- _Source records_
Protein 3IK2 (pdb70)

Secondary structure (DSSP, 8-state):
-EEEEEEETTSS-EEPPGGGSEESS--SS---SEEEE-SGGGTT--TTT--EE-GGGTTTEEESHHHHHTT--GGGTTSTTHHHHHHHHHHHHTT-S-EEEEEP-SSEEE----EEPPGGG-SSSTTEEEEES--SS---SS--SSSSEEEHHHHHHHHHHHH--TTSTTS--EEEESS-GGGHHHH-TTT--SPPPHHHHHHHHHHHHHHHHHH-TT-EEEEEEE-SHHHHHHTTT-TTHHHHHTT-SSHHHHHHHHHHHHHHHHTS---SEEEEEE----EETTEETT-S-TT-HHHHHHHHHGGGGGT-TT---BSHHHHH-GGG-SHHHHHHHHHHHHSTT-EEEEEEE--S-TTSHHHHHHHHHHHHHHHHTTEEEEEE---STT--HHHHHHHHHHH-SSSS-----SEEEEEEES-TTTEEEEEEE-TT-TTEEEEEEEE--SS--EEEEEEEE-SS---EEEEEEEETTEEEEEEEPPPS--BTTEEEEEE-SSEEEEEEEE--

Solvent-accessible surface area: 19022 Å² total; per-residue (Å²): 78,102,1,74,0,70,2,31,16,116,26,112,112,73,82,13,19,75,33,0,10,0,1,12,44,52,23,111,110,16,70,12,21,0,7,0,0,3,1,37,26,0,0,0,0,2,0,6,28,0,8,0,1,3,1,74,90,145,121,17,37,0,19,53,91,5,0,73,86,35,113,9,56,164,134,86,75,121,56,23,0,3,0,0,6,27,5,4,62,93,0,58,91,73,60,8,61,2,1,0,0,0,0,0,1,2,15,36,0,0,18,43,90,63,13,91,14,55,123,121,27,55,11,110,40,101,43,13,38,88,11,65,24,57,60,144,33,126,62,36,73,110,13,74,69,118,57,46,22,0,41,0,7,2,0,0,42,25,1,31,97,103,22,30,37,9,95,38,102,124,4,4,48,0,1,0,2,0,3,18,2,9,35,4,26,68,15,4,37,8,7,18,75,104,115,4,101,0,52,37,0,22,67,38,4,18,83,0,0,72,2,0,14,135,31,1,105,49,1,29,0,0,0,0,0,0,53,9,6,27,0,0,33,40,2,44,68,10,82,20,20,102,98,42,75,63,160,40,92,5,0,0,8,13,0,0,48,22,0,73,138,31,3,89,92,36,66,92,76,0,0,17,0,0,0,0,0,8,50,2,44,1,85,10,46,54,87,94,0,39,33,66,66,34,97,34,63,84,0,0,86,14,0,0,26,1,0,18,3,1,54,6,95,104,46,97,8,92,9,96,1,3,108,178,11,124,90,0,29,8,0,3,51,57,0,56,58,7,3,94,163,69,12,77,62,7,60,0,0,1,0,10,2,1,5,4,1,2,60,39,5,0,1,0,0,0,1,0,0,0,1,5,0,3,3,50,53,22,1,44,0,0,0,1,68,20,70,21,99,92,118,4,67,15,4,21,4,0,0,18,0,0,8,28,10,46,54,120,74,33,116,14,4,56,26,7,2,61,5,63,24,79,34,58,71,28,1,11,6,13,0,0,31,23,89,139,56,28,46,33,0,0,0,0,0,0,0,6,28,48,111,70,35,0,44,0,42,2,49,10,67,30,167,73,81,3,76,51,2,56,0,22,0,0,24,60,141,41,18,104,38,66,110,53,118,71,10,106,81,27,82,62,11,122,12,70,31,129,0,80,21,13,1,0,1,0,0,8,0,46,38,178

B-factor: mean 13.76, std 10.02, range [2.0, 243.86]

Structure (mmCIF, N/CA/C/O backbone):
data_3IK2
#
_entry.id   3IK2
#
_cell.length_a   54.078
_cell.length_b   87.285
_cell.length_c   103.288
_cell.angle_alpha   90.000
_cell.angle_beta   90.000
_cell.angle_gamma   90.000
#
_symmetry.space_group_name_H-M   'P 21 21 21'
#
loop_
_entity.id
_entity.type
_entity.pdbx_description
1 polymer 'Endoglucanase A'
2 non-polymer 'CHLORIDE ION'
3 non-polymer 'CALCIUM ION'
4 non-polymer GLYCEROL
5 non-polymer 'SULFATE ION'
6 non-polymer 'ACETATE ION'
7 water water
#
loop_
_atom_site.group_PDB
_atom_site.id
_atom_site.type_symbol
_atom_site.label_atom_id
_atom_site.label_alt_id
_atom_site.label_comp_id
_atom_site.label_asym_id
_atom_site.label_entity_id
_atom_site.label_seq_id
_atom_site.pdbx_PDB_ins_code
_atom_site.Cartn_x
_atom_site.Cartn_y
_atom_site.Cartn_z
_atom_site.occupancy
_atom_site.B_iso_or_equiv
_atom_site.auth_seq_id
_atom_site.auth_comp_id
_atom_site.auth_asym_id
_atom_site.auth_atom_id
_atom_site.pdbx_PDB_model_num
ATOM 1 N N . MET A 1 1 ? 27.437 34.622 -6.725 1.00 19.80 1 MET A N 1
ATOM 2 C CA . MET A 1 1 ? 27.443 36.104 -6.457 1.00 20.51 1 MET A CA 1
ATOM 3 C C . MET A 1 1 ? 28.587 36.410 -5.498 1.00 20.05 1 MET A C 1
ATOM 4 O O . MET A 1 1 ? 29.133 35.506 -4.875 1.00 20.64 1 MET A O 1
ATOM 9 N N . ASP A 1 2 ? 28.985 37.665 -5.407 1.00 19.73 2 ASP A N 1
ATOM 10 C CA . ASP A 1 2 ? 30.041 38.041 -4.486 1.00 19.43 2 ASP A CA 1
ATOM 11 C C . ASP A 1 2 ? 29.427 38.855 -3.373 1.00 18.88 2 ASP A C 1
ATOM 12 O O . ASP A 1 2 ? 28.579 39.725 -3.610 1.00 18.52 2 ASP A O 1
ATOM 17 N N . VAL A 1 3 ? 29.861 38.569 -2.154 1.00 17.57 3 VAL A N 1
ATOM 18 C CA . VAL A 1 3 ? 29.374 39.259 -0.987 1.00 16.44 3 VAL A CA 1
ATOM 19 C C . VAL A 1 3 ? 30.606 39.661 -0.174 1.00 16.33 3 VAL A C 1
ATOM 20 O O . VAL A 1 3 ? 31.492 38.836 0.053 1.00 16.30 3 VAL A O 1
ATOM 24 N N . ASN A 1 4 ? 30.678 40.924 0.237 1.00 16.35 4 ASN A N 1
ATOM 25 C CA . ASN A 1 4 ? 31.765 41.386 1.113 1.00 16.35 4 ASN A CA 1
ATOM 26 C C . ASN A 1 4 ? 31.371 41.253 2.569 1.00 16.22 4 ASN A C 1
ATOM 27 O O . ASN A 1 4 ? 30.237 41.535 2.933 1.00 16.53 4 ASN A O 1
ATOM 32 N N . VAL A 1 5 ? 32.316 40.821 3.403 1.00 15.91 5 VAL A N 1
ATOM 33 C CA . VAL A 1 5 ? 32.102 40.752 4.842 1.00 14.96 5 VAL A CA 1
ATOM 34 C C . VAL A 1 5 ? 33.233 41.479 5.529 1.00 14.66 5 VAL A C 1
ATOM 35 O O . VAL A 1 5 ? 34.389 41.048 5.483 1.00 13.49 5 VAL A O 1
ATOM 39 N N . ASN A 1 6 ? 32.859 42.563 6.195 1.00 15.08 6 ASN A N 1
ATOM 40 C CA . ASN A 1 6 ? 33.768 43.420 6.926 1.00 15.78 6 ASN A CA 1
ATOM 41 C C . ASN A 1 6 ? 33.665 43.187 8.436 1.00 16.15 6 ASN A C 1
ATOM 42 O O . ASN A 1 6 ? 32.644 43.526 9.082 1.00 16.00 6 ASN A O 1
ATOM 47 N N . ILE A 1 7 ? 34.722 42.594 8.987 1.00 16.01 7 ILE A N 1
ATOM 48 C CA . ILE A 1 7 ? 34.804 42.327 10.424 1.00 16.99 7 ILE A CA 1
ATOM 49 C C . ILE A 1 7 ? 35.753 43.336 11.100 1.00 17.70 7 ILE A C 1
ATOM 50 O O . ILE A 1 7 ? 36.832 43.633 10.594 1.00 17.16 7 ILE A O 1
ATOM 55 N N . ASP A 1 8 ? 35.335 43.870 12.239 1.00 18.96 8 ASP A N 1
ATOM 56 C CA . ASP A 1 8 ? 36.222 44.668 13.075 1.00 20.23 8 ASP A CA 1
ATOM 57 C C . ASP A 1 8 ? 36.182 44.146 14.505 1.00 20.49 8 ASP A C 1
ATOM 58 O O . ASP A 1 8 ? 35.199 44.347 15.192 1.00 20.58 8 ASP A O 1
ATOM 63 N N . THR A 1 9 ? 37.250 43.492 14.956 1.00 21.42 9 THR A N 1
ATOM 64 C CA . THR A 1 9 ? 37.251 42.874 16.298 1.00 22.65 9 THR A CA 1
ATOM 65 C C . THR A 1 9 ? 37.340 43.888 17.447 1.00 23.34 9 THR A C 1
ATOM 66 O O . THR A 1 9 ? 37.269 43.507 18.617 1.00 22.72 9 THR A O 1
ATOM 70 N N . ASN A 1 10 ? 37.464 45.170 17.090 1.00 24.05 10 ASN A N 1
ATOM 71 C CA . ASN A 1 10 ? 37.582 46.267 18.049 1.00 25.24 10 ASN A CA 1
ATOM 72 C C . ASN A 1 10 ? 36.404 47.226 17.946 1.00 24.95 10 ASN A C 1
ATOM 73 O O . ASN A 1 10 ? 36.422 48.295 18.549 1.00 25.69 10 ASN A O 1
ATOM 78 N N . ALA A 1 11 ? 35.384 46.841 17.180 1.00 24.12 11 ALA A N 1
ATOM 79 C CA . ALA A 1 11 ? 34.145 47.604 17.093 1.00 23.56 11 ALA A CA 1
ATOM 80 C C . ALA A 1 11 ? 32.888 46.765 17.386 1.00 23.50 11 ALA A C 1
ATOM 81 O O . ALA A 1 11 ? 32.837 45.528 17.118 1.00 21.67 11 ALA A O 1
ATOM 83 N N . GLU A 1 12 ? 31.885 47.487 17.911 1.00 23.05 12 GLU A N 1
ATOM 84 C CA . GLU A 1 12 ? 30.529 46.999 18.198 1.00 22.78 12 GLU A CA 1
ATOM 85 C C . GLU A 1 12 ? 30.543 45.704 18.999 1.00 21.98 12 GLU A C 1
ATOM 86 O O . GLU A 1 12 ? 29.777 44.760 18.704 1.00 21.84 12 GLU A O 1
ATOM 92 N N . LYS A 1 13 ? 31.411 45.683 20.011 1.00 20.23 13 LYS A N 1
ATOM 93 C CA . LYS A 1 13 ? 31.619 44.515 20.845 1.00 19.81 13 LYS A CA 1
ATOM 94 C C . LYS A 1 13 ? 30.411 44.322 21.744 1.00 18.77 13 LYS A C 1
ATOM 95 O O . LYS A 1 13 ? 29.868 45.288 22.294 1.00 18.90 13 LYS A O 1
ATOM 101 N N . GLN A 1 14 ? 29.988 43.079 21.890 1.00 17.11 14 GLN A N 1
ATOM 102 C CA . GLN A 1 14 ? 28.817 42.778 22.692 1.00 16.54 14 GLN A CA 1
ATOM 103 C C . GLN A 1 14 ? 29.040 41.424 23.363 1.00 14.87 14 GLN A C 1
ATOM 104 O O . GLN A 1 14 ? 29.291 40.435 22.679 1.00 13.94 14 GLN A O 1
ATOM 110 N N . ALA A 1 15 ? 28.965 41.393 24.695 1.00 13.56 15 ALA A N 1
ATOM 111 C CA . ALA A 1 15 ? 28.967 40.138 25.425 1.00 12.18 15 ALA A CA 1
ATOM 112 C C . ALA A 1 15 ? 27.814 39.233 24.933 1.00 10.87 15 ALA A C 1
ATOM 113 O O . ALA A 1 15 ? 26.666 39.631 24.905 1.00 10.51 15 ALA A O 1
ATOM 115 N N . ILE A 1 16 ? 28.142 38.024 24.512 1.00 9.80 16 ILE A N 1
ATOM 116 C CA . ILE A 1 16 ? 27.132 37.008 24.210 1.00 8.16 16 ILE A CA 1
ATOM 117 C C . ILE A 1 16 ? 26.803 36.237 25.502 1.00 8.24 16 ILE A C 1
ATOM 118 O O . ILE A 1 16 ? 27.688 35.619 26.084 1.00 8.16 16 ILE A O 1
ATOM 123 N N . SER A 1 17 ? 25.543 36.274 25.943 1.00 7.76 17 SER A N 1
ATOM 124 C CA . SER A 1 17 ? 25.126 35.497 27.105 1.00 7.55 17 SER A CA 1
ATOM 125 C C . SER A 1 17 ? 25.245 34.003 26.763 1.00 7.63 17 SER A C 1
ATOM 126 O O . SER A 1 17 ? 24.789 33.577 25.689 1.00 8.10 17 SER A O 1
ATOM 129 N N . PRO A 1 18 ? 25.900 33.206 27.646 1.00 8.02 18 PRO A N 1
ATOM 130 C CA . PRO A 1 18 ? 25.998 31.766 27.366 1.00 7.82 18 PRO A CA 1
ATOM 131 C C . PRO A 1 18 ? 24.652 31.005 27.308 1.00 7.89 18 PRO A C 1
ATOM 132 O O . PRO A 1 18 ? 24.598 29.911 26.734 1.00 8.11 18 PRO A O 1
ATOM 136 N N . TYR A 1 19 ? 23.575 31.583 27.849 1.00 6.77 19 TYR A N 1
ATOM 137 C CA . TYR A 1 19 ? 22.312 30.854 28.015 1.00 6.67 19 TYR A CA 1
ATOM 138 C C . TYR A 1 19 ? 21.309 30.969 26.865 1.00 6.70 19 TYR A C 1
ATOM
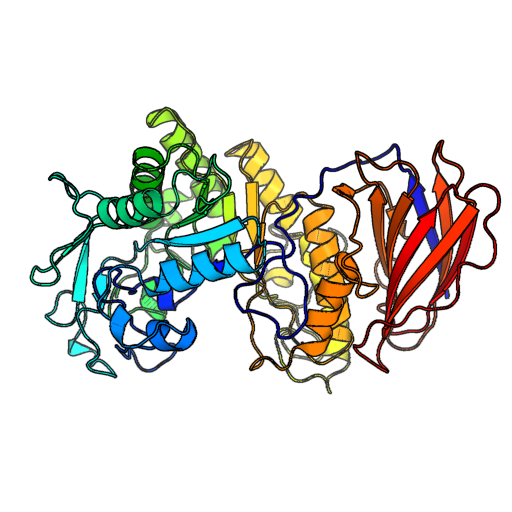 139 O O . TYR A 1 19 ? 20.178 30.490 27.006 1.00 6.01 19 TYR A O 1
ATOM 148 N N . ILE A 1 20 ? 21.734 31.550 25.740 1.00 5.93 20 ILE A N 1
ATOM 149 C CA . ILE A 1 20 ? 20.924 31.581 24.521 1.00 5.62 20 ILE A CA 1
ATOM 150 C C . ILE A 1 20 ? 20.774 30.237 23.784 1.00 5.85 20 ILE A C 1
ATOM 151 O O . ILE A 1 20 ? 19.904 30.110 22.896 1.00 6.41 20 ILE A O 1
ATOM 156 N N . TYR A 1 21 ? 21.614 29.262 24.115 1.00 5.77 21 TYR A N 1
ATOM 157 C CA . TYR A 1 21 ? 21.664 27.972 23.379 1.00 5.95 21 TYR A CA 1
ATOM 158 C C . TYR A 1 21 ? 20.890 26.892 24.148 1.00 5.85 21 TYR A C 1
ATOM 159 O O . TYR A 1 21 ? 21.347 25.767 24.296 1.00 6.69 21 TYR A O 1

---

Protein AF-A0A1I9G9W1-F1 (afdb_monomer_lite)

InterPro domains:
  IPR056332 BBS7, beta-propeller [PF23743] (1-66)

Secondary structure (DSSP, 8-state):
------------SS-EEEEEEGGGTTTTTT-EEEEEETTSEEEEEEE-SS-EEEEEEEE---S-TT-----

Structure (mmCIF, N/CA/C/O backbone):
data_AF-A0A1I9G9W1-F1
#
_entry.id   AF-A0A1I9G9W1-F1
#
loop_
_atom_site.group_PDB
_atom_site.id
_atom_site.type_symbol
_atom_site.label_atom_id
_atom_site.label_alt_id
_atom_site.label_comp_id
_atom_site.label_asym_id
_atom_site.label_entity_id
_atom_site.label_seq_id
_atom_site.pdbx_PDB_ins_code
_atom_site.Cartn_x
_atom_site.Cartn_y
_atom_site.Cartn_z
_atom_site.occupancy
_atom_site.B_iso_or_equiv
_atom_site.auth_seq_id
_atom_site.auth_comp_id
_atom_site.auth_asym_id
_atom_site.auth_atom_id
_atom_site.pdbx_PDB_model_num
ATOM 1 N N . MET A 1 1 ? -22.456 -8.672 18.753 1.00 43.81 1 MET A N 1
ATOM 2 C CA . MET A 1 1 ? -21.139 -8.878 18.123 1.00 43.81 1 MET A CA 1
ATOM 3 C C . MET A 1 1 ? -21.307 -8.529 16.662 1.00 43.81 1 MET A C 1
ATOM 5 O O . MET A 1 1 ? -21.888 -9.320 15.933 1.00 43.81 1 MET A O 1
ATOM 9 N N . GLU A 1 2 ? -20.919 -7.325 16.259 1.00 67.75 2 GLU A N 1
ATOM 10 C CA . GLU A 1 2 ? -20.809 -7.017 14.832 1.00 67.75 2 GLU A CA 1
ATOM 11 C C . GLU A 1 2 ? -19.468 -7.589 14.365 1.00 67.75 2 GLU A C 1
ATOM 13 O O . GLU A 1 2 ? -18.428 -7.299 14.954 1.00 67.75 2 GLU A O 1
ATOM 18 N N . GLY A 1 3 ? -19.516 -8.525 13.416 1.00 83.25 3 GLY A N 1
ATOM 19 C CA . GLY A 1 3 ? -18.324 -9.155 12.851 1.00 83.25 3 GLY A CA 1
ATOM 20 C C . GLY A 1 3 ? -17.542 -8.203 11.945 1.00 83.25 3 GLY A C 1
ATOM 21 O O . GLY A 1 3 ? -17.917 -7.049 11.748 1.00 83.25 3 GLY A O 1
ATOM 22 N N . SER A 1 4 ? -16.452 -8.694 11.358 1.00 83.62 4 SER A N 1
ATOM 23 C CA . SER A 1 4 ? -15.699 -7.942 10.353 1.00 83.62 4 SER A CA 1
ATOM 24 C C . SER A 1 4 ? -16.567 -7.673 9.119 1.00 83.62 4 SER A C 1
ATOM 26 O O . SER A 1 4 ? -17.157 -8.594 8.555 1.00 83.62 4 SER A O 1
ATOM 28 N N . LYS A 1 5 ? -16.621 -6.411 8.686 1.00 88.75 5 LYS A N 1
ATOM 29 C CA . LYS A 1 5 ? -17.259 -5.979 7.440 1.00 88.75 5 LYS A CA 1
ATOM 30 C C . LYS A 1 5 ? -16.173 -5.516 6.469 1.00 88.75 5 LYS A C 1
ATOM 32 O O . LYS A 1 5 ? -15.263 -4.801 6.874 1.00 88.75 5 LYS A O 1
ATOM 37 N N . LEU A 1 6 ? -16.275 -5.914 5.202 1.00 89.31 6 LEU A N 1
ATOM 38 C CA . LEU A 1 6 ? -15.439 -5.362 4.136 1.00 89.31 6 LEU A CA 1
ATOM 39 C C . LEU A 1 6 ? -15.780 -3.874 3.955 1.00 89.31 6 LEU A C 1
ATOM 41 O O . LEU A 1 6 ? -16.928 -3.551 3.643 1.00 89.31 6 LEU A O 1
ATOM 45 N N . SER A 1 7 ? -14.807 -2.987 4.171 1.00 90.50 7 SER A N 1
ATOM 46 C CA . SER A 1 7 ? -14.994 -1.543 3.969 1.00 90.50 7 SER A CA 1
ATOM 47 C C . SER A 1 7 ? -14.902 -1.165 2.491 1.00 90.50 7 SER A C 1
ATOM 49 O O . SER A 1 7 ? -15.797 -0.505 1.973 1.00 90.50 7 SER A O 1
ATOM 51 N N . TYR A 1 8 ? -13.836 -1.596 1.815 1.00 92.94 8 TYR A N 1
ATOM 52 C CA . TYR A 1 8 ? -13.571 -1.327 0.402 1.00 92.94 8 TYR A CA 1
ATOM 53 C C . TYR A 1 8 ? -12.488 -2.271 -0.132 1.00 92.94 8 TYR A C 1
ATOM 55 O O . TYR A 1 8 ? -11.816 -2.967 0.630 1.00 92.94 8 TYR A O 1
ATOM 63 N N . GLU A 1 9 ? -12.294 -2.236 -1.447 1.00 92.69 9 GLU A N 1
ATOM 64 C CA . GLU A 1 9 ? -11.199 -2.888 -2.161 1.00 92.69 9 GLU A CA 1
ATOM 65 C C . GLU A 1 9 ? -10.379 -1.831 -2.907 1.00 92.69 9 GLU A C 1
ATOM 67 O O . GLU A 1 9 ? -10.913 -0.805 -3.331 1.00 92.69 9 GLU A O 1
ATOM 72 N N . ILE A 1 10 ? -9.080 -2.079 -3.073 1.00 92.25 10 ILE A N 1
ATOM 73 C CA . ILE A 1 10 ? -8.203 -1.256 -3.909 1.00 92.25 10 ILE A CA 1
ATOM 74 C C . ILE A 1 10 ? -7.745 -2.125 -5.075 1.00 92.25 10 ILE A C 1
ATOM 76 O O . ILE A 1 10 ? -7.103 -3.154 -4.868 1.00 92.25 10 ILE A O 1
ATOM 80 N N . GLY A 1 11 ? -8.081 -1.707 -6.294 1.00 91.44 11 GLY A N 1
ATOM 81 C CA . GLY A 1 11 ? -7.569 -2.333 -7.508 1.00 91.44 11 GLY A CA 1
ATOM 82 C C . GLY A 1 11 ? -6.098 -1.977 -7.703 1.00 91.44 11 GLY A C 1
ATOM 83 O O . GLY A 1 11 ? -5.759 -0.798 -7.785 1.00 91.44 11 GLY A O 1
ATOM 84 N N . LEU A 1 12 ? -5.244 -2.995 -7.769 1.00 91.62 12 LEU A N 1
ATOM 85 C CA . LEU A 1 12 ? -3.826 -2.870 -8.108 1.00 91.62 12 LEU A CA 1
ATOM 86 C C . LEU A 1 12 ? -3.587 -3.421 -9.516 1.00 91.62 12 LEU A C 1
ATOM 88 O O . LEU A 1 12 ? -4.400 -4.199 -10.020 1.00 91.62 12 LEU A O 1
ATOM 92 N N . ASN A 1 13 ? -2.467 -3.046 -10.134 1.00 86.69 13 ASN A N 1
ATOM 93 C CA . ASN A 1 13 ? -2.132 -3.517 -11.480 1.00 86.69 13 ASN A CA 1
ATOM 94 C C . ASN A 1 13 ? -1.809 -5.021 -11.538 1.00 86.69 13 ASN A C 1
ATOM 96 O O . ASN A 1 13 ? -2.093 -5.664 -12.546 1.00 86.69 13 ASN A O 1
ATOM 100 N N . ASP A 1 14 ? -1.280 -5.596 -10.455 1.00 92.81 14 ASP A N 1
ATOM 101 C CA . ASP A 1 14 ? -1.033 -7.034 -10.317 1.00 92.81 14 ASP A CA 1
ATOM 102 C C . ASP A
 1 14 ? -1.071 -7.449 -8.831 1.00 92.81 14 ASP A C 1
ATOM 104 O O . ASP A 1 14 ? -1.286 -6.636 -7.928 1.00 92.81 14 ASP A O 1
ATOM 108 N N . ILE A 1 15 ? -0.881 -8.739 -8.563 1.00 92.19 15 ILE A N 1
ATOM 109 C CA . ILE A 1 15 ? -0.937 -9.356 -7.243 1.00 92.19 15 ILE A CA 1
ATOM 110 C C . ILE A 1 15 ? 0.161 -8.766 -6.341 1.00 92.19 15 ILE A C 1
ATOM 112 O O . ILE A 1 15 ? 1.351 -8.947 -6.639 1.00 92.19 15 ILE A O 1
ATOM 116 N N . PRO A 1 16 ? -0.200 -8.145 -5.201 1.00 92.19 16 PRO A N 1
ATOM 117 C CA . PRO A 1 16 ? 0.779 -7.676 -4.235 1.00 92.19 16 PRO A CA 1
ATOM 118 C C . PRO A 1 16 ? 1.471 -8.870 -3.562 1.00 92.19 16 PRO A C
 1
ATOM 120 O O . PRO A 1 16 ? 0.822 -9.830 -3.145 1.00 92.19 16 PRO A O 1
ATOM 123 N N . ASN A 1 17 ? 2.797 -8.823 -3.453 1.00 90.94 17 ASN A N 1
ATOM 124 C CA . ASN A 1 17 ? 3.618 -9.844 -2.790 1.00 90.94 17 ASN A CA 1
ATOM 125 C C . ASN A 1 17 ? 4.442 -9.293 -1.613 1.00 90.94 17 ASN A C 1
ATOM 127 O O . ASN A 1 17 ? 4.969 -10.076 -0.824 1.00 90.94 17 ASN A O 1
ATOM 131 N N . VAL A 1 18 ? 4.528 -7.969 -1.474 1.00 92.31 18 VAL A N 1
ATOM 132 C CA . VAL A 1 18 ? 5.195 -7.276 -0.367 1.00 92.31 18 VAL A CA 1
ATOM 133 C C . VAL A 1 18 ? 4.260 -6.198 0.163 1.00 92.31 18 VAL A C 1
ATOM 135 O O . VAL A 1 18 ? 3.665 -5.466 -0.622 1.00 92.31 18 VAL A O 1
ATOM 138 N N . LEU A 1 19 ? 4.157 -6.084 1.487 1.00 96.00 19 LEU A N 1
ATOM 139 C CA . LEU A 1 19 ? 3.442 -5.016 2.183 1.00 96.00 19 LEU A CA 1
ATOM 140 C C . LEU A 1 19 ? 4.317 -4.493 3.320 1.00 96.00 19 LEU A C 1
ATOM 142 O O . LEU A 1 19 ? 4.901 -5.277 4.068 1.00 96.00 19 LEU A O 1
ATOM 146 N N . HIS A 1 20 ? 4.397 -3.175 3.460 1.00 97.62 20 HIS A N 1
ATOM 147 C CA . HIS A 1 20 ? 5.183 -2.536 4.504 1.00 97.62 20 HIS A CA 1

- _Exercise brief_
Reproduce exactly the lines above from the line with "ATOM 108 N N" to the line with "ATOM 147 C CA", including both, and add nothing.

- _Reply to the task_
ATOM 108 N N . ILE A 1 15 ? -0.881 -8.739 -8.563 1.00 92.19 15 ILE A N 1
ATOM 109 C CA . ILE A 1 15 ? -0.937 -9.356 -7.243 1.00 92.19 15 ILE A CA 1
ATOM 110 C C . ILE A 1 15 ? 0.161 -8.766 -6.341 1.00 92.19 15 ILE A C 1
ATOM 112 O O . ILE A 1 15 ? 1.351 -8.947 -6.639 1.00 92.19 15 ILE A O 1
ATOM 116 N N . PRO A 1 16 ? -0.200 -8.145 -5.201 1.00 92.19 16 PRO A N 1
ATOM 117 C CA . PRO A 1 16 ? 0.779 -7.676 -4.235 1.00 92.19 16 PRO A CA 1
ATOM 118 C C . PRO A 1 16 ? 1.471 -8.870 -3.562 1.00 92.19 16 PRO A C
 1
ATOM 120 O O . PRO A 1 16 ? 0.822 -9.830 -3.145 1.00 92.19 16 PRO A O 1
ATOM 123 N N . ASN A 1 17 ? 2.797 -8.823 -3.453 1.00 90.94 17 ASN A N 1
ATOM 124 C CA . ASN A 1 17 ? 3.618 -9.844 -2.790 1.00 90.94 17 ASN A CA 1
ATOM 125 C C . ASN A 1 17 ? 4.442 -9.293 -1.613 1.00 90.94 17 ASN A C 1
ATOM 127 O O . ASN A 1 17 ? 4.969 -10.076 -0.824 1.00 90.94 17 ASN A O 1
ATOM 131 N N . VAL A 1 18 ? 4.528 -7.969 -1.474 1.00 92.31 18 VAL A N 1
ATOM 132 C CA . VAL A 1 18 ? 5.195 -7.276 -0.367 1.00 92.31 18 VAL A CA 1
ATOM 133 C C . VAL A 1 18 ? 4.260 -6.198 0.163 1.00 92.31 18 VAL A C 1
ATOM 135 O O . VAL A 1 18 ? 3.665 -5.466 -0.622 1.00 92.31 18 VAL A O 1
ATOM 138 N N . LEU A 1 19 ? 4.157 -6.084 1.487 1.00 96.00 19 LEU A N 1
ATOM 139 C CA . LEU A 1 19 ? 3.442 -5.016 2.183 1.00 96.00 19 LEU A CA 1
ATOM 140 C C . LEU A 1 19 ? 4.317 -4.493 3.320 1.00 96.00 19 LEU A C 1
ATOM 142 O O . LEU A 1 19 ? 4.901 -5.277 4.068 1.00 96.00 19 LEU A O 1
ATOM 146 N N . HIS A 1 20 ? 4.397 -3.175 3.460 1.00 97.62 20 HIS A N 1
ATOM 147 C CA . HIS A 1 20 ? 5.183 -2.536 4.504 1.00 97.62 20 HIS A CA 1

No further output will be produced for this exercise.